== ENTRIES SHOWN

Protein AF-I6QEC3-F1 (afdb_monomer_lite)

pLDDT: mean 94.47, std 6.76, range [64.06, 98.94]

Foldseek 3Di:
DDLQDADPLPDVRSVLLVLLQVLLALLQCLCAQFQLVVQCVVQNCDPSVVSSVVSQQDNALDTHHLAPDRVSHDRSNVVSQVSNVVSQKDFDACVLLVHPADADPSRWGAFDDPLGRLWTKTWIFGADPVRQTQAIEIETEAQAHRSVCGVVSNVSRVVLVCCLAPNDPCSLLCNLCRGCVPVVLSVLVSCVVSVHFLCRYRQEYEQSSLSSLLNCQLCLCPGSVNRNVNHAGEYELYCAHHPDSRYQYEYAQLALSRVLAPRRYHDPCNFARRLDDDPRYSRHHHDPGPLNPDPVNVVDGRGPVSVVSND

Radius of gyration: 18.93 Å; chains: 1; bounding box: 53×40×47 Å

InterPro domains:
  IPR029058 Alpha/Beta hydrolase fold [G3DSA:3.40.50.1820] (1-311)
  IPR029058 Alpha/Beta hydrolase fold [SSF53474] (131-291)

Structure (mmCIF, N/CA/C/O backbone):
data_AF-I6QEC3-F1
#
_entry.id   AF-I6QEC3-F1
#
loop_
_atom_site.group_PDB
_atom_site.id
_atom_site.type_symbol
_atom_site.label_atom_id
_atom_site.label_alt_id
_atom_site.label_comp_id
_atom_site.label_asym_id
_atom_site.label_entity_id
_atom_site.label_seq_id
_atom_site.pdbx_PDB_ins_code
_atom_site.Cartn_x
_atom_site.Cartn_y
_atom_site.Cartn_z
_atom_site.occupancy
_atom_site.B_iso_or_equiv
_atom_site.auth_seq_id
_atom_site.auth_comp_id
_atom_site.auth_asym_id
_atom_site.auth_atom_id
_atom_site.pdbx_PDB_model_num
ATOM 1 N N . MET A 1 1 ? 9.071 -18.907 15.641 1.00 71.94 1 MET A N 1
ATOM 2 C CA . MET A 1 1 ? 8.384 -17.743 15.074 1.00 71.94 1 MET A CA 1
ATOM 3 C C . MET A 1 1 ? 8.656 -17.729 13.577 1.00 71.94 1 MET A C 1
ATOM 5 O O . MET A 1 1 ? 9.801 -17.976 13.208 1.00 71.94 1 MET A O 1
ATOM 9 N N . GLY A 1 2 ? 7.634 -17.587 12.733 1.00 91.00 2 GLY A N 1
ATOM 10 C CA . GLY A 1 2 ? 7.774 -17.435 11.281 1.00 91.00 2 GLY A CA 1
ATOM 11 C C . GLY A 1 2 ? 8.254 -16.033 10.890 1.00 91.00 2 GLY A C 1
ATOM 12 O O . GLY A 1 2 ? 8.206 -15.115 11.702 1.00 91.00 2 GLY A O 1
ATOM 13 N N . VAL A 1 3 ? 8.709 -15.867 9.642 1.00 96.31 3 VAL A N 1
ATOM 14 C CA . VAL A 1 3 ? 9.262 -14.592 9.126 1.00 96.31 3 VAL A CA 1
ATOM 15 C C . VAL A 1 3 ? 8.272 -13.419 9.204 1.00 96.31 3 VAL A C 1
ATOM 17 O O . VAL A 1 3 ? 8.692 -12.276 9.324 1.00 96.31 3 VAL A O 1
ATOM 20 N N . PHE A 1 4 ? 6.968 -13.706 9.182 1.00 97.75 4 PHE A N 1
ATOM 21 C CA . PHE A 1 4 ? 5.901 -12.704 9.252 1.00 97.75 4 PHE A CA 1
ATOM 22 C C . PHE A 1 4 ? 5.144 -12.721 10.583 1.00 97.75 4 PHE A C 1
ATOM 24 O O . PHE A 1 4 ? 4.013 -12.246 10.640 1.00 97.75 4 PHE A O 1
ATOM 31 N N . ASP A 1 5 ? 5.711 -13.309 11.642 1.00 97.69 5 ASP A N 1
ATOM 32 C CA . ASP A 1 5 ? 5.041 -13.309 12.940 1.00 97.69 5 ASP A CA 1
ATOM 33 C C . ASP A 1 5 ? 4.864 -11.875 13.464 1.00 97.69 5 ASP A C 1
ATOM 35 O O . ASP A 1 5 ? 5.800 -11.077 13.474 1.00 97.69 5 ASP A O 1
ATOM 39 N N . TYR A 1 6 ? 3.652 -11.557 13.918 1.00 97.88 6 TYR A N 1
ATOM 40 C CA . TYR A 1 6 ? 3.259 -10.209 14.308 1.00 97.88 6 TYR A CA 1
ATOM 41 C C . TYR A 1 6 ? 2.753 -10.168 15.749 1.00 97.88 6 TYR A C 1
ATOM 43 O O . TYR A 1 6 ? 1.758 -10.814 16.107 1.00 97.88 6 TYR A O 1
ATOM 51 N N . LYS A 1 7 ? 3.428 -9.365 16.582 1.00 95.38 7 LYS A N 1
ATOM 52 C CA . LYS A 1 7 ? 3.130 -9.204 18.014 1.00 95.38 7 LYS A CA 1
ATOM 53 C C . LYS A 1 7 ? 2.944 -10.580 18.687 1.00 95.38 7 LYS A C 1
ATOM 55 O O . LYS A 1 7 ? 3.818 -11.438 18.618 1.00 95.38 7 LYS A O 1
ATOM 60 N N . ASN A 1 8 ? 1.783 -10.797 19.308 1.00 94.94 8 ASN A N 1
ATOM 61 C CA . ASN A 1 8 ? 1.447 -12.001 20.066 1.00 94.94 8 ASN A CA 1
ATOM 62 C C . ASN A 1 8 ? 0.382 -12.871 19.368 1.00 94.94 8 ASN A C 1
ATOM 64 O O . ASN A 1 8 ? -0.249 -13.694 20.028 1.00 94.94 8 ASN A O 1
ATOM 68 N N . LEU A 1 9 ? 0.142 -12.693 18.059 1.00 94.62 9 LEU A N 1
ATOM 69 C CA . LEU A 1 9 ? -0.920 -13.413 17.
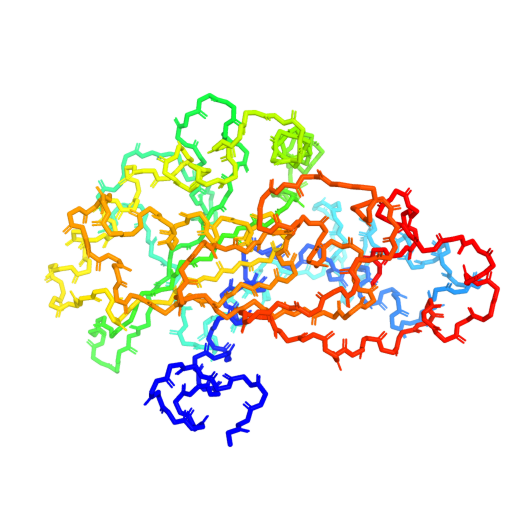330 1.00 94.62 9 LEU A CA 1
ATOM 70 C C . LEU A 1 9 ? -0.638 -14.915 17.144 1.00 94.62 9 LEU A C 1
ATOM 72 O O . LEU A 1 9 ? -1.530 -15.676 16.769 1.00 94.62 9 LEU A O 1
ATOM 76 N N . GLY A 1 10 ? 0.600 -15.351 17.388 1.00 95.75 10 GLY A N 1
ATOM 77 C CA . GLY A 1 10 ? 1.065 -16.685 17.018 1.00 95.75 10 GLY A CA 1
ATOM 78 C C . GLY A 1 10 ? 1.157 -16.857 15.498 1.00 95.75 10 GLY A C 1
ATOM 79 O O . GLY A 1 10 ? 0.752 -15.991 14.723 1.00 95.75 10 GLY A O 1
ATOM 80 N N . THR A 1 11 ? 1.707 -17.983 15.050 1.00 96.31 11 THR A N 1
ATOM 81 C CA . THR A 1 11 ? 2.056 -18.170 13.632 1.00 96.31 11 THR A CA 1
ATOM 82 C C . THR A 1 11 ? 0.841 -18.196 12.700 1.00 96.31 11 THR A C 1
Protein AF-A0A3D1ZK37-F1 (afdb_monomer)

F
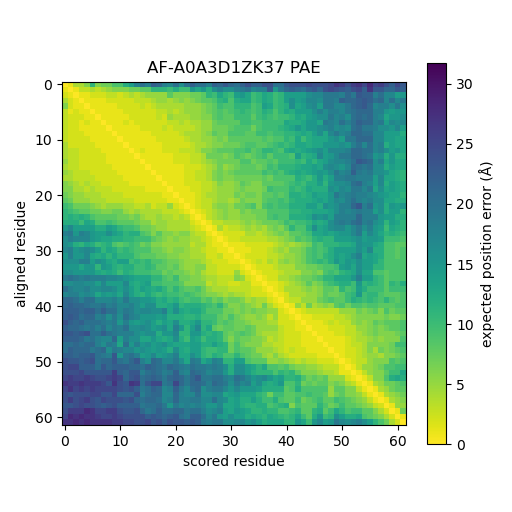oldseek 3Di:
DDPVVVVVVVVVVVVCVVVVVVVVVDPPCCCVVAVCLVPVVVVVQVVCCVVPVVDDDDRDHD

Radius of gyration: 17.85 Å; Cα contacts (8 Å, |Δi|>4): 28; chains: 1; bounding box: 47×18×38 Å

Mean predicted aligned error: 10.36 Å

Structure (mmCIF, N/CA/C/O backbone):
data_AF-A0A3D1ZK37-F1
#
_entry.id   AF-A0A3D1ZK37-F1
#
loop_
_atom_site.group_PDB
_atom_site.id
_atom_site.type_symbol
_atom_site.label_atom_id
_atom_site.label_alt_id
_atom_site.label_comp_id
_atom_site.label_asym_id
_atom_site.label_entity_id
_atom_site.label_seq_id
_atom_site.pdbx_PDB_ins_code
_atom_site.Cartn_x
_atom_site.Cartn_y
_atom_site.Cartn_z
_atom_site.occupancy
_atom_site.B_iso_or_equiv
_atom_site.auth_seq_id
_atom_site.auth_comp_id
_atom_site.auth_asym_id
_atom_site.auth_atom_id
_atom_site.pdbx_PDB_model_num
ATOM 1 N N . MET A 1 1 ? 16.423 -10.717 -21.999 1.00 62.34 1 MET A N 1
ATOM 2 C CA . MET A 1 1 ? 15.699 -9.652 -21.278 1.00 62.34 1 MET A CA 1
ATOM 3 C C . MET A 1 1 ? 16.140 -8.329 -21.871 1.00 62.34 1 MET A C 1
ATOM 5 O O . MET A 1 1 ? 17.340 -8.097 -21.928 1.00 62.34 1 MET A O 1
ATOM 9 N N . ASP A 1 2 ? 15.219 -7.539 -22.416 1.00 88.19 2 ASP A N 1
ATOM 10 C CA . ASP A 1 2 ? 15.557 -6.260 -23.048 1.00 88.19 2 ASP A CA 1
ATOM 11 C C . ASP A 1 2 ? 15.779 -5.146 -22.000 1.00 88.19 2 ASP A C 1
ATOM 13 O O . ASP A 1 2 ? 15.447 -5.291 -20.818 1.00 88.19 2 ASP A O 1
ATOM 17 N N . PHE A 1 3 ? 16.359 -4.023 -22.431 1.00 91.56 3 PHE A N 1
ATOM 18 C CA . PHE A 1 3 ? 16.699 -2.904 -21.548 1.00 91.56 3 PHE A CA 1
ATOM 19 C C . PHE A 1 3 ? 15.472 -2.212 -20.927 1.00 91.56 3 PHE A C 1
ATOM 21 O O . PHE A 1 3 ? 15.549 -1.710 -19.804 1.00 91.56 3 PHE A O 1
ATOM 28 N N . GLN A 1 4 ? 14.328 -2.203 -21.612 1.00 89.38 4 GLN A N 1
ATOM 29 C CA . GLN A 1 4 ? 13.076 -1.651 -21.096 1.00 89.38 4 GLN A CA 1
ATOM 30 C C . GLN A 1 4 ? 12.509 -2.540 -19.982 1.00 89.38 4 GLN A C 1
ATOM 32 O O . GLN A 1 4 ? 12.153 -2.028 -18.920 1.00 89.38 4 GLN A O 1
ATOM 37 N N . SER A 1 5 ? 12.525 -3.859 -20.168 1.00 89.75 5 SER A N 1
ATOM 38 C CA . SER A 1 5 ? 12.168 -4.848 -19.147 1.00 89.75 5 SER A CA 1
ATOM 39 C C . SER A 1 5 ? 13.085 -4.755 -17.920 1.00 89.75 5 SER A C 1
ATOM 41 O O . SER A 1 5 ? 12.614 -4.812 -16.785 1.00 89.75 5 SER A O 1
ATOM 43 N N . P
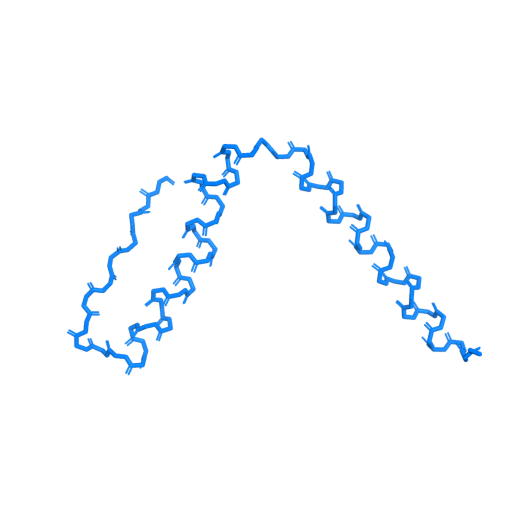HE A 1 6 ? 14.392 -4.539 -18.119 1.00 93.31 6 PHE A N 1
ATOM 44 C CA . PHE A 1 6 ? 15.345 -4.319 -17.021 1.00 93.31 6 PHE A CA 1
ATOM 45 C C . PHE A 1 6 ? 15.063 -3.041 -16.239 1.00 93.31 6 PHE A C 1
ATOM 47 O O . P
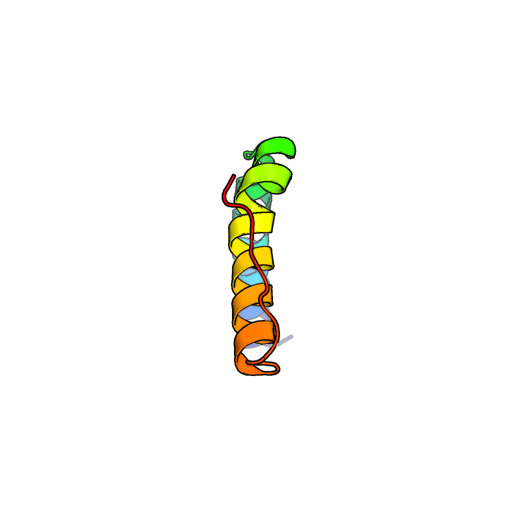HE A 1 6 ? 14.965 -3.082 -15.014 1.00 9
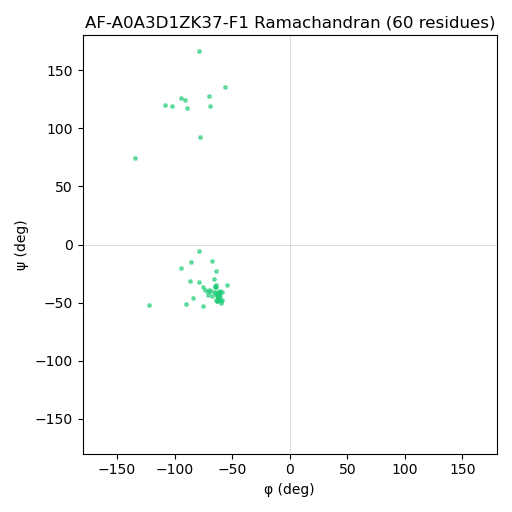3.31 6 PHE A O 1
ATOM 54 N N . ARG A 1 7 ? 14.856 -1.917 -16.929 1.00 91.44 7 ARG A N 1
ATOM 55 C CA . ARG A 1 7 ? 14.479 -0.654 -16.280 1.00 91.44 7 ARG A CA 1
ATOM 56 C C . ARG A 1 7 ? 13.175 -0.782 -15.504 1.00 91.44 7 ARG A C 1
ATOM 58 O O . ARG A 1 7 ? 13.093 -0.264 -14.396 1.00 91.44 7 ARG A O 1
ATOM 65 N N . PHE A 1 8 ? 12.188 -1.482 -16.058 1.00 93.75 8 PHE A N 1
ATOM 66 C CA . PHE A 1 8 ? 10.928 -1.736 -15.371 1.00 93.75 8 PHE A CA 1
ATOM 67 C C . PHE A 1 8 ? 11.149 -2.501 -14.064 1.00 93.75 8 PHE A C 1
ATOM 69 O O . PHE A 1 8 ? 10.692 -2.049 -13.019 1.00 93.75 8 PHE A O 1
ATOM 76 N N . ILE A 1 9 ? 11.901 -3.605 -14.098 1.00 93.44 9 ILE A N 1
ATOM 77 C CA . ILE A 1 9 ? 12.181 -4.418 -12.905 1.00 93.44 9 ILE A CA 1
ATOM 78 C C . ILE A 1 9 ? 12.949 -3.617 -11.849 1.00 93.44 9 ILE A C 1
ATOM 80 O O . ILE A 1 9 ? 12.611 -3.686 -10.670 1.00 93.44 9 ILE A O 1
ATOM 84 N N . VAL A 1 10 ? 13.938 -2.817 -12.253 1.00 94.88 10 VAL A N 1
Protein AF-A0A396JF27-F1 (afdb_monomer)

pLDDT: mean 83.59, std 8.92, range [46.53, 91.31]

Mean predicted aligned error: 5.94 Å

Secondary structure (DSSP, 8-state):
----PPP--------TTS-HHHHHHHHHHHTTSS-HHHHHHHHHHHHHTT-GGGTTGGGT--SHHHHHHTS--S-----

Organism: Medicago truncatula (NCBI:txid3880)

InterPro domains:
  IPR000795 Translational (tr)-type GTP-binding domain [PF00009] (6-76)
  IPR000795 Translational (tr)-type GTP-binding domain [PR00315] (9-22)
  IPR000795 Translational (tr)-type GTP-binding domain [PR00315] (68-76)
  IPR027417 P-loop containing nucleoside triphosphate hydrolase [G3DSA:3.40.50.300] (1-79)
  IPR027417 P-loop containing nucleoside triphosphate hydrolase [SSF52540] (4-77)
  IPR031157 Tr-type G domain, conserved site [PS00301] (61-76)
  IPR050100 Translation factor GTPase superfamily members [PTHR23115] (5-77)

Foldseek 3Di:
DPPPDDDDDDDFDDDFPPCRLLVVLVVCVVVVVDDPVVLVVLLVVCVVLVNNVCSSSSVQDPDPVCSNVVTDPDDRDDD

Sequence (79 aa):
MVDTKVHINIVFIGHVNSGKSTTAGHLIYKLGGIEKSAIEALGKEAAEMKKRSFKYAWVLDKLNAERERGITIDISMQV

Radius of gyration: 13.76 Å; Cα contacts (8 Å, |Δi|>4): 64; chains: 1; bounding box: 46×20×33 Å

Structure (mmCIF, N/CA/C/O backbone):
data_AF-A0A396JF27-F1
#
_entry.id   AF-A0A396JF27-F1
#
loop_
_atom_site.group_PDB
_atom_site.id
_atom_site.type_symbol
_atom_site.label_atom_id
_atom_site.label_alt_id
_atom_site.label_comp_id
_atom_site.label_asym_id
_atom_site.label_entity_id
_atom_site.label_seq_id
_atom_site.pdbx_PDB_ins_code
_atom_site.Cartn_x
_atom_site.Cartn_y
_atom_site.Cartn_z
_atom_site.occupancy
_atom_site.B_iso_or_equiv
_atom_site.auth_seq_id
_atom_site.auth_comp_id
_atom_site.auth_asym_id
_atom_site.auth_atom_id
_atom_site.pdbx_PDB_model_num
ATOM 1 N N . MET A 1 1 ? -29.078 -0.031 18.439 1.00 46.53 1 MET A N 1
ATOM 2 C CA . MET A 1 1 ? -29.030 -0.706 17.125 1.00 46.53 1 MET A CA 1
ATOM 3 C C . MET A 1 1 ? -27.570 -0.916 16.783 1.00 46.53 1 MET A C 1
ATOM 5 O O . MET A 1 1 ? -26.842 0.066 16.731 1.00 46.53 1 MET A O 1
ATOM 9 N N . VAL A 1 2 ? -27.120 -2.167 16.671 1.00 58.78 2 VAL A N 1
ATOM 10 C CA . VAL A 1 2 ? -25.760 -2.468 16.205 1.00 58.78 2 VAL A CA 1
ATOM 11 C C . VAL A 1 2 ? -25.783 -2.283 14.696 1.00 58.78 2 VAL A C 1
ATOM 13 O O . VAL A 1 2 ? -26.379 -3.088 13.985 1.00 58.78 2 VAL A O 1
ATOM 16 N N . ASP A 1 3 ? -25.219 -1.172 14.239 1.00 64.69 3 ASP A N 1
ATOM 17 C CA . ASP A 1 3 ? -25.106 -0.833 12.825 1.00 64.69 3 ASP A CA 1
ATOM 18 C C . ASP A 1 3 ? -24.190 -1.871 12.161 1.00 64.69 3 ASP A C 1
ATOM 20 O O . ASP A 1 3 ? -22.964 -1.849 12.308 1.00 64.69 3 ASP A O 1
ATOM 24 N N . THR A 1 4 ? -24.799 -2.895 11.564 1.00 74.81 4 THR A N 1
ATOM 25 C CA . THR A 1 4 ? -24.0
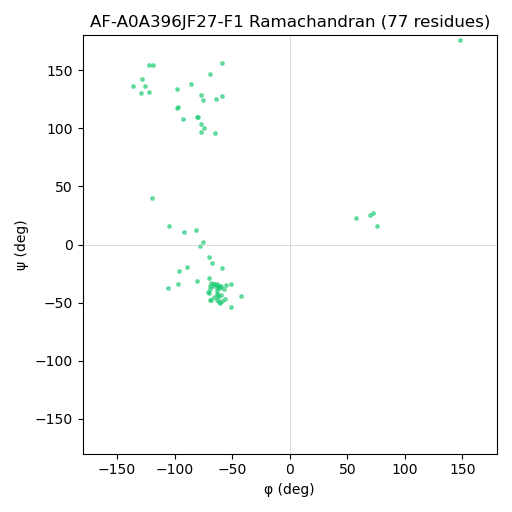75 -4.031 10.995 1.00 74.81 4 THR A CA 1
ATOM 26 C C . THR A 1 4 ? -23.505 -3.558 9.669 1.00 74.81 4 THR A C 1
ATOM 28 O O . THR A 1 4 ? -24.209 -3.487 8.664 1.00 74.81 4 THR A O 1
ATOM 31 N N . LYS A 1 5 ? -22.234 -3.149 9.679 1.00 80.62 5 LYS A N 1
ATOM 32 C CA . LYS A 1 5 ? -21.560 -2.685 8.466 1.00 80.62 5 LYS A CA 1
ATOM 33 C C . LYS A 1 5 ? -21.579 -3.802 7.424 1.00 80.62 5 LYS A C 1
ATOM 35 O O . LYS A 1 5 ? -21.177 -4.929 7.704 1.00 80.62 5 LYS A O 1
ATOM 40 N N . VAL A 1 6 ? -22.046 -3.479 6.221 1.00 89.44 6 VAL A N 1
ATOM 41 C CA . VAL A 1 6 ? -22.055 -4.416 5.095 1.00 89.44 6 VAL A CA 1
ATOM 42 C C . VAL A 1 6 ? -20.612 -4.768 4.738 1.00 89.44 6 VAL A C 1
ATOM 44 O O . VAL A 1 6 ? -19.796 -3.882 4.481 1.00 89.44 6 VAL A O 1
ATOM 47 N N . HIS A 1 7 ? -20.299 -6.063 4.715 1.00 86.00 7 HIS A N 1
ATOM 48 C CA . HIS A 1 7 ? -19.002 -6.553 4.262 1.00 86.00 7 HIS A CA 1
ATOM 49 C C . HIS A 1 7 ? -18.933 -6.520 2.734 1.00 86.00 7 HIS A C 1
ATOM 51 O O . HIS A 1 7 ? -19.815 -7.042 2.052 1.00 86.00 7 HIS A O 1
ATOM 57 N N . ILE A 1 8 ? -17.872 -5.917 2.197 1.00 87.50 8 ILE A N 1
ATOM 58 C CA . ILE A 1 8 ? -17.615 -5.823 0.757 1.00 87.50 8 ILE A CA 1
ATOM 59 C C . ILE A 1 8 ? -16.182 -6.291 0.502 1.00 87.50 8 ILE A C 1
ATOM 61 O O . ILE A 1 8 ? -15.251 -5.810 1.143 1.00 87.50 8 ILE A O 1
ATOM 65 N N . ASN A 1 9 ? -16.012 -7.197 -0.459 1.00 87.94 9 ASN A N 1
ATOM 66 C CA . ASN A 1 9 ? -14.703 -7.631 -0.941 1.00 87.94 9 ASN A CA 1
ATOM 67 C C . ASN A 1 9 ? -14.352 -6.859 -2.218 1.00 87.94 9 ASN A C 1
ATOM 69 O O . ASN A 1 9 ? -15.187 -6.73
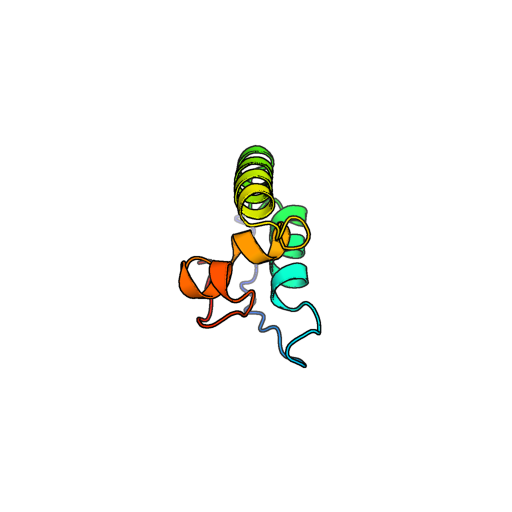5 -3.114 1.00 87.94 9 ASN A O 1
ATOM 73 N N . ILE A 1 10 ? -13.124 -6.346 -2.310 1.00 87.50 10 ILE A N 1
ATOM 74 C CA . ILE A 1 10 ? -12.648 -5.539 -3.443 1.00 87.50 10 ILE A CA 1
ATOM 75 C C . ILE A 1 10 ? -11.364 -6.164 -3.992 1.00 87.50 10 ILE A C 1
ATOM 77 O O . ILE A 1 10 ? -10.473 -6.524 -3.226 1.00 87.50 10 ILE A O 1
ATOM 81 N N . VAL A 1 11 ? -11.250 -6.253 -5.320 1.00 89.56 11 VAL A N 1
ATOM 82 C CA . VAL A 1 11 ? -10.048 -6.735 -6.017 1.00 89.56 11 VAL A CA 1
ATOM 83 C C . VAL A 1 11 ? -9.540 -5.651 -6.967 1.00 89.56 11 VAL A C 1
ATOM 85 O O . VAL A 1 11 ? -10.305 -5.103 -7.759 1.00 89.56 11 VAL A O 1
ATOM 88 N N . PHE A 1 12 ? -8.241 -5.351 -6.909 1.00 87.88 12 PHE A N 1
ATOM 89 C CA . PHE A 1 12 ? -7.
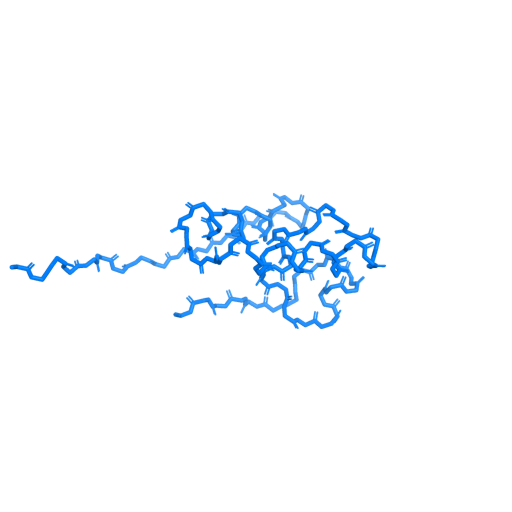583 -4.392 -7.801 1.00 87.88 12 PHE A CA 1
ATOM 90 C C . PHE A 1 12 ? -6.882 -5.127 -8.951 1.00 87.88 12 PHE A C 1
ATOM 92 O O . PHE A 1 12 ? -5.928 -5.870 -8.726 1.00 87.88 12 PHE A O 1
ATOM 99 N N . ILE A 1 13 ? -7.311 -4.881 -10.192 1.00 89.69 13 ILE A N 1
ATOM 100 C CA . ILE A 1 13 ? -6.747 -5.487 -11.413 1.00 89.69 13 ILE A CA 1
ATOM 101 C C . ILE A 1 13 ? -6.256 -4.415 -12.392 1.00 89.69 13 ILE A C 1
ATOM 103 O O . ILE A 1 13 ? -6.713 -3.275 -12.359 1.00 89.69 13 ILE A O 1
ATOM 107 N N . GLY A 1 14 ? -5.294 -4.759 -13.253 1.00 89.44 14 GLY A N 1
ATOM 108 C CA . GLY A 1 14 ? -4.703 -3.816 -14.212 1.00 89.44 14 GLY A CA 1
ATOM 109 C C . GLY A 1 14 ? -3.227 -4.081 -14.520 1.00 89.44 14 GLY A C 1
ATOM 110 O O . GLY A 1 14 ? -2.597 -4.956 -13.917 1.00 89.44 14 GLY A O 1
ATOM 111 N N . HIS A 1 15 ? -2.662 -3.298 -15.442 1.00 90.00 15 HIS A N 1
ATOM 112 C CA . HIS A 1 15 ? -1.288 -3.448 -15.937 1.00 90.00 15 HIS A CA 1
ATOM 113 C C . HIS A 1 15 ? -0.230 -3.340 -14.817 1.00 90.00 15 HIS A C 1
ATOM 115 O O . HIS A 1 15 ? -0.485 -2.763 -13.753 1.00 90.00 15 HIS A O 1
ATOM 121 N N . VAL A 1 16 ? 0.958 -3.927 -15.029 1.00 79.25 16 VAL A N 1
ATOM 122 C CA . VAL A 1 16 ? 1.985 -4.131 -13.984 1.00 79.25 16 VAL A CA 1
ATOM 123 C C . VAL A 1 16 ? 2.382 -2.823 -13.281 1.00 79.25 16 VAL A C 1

====

§ **YOUR INSTRUCTIONS**
Above are entries; state the number of lines among them that contain "Radius", and nothing else.

§ **TASK RESULT**
3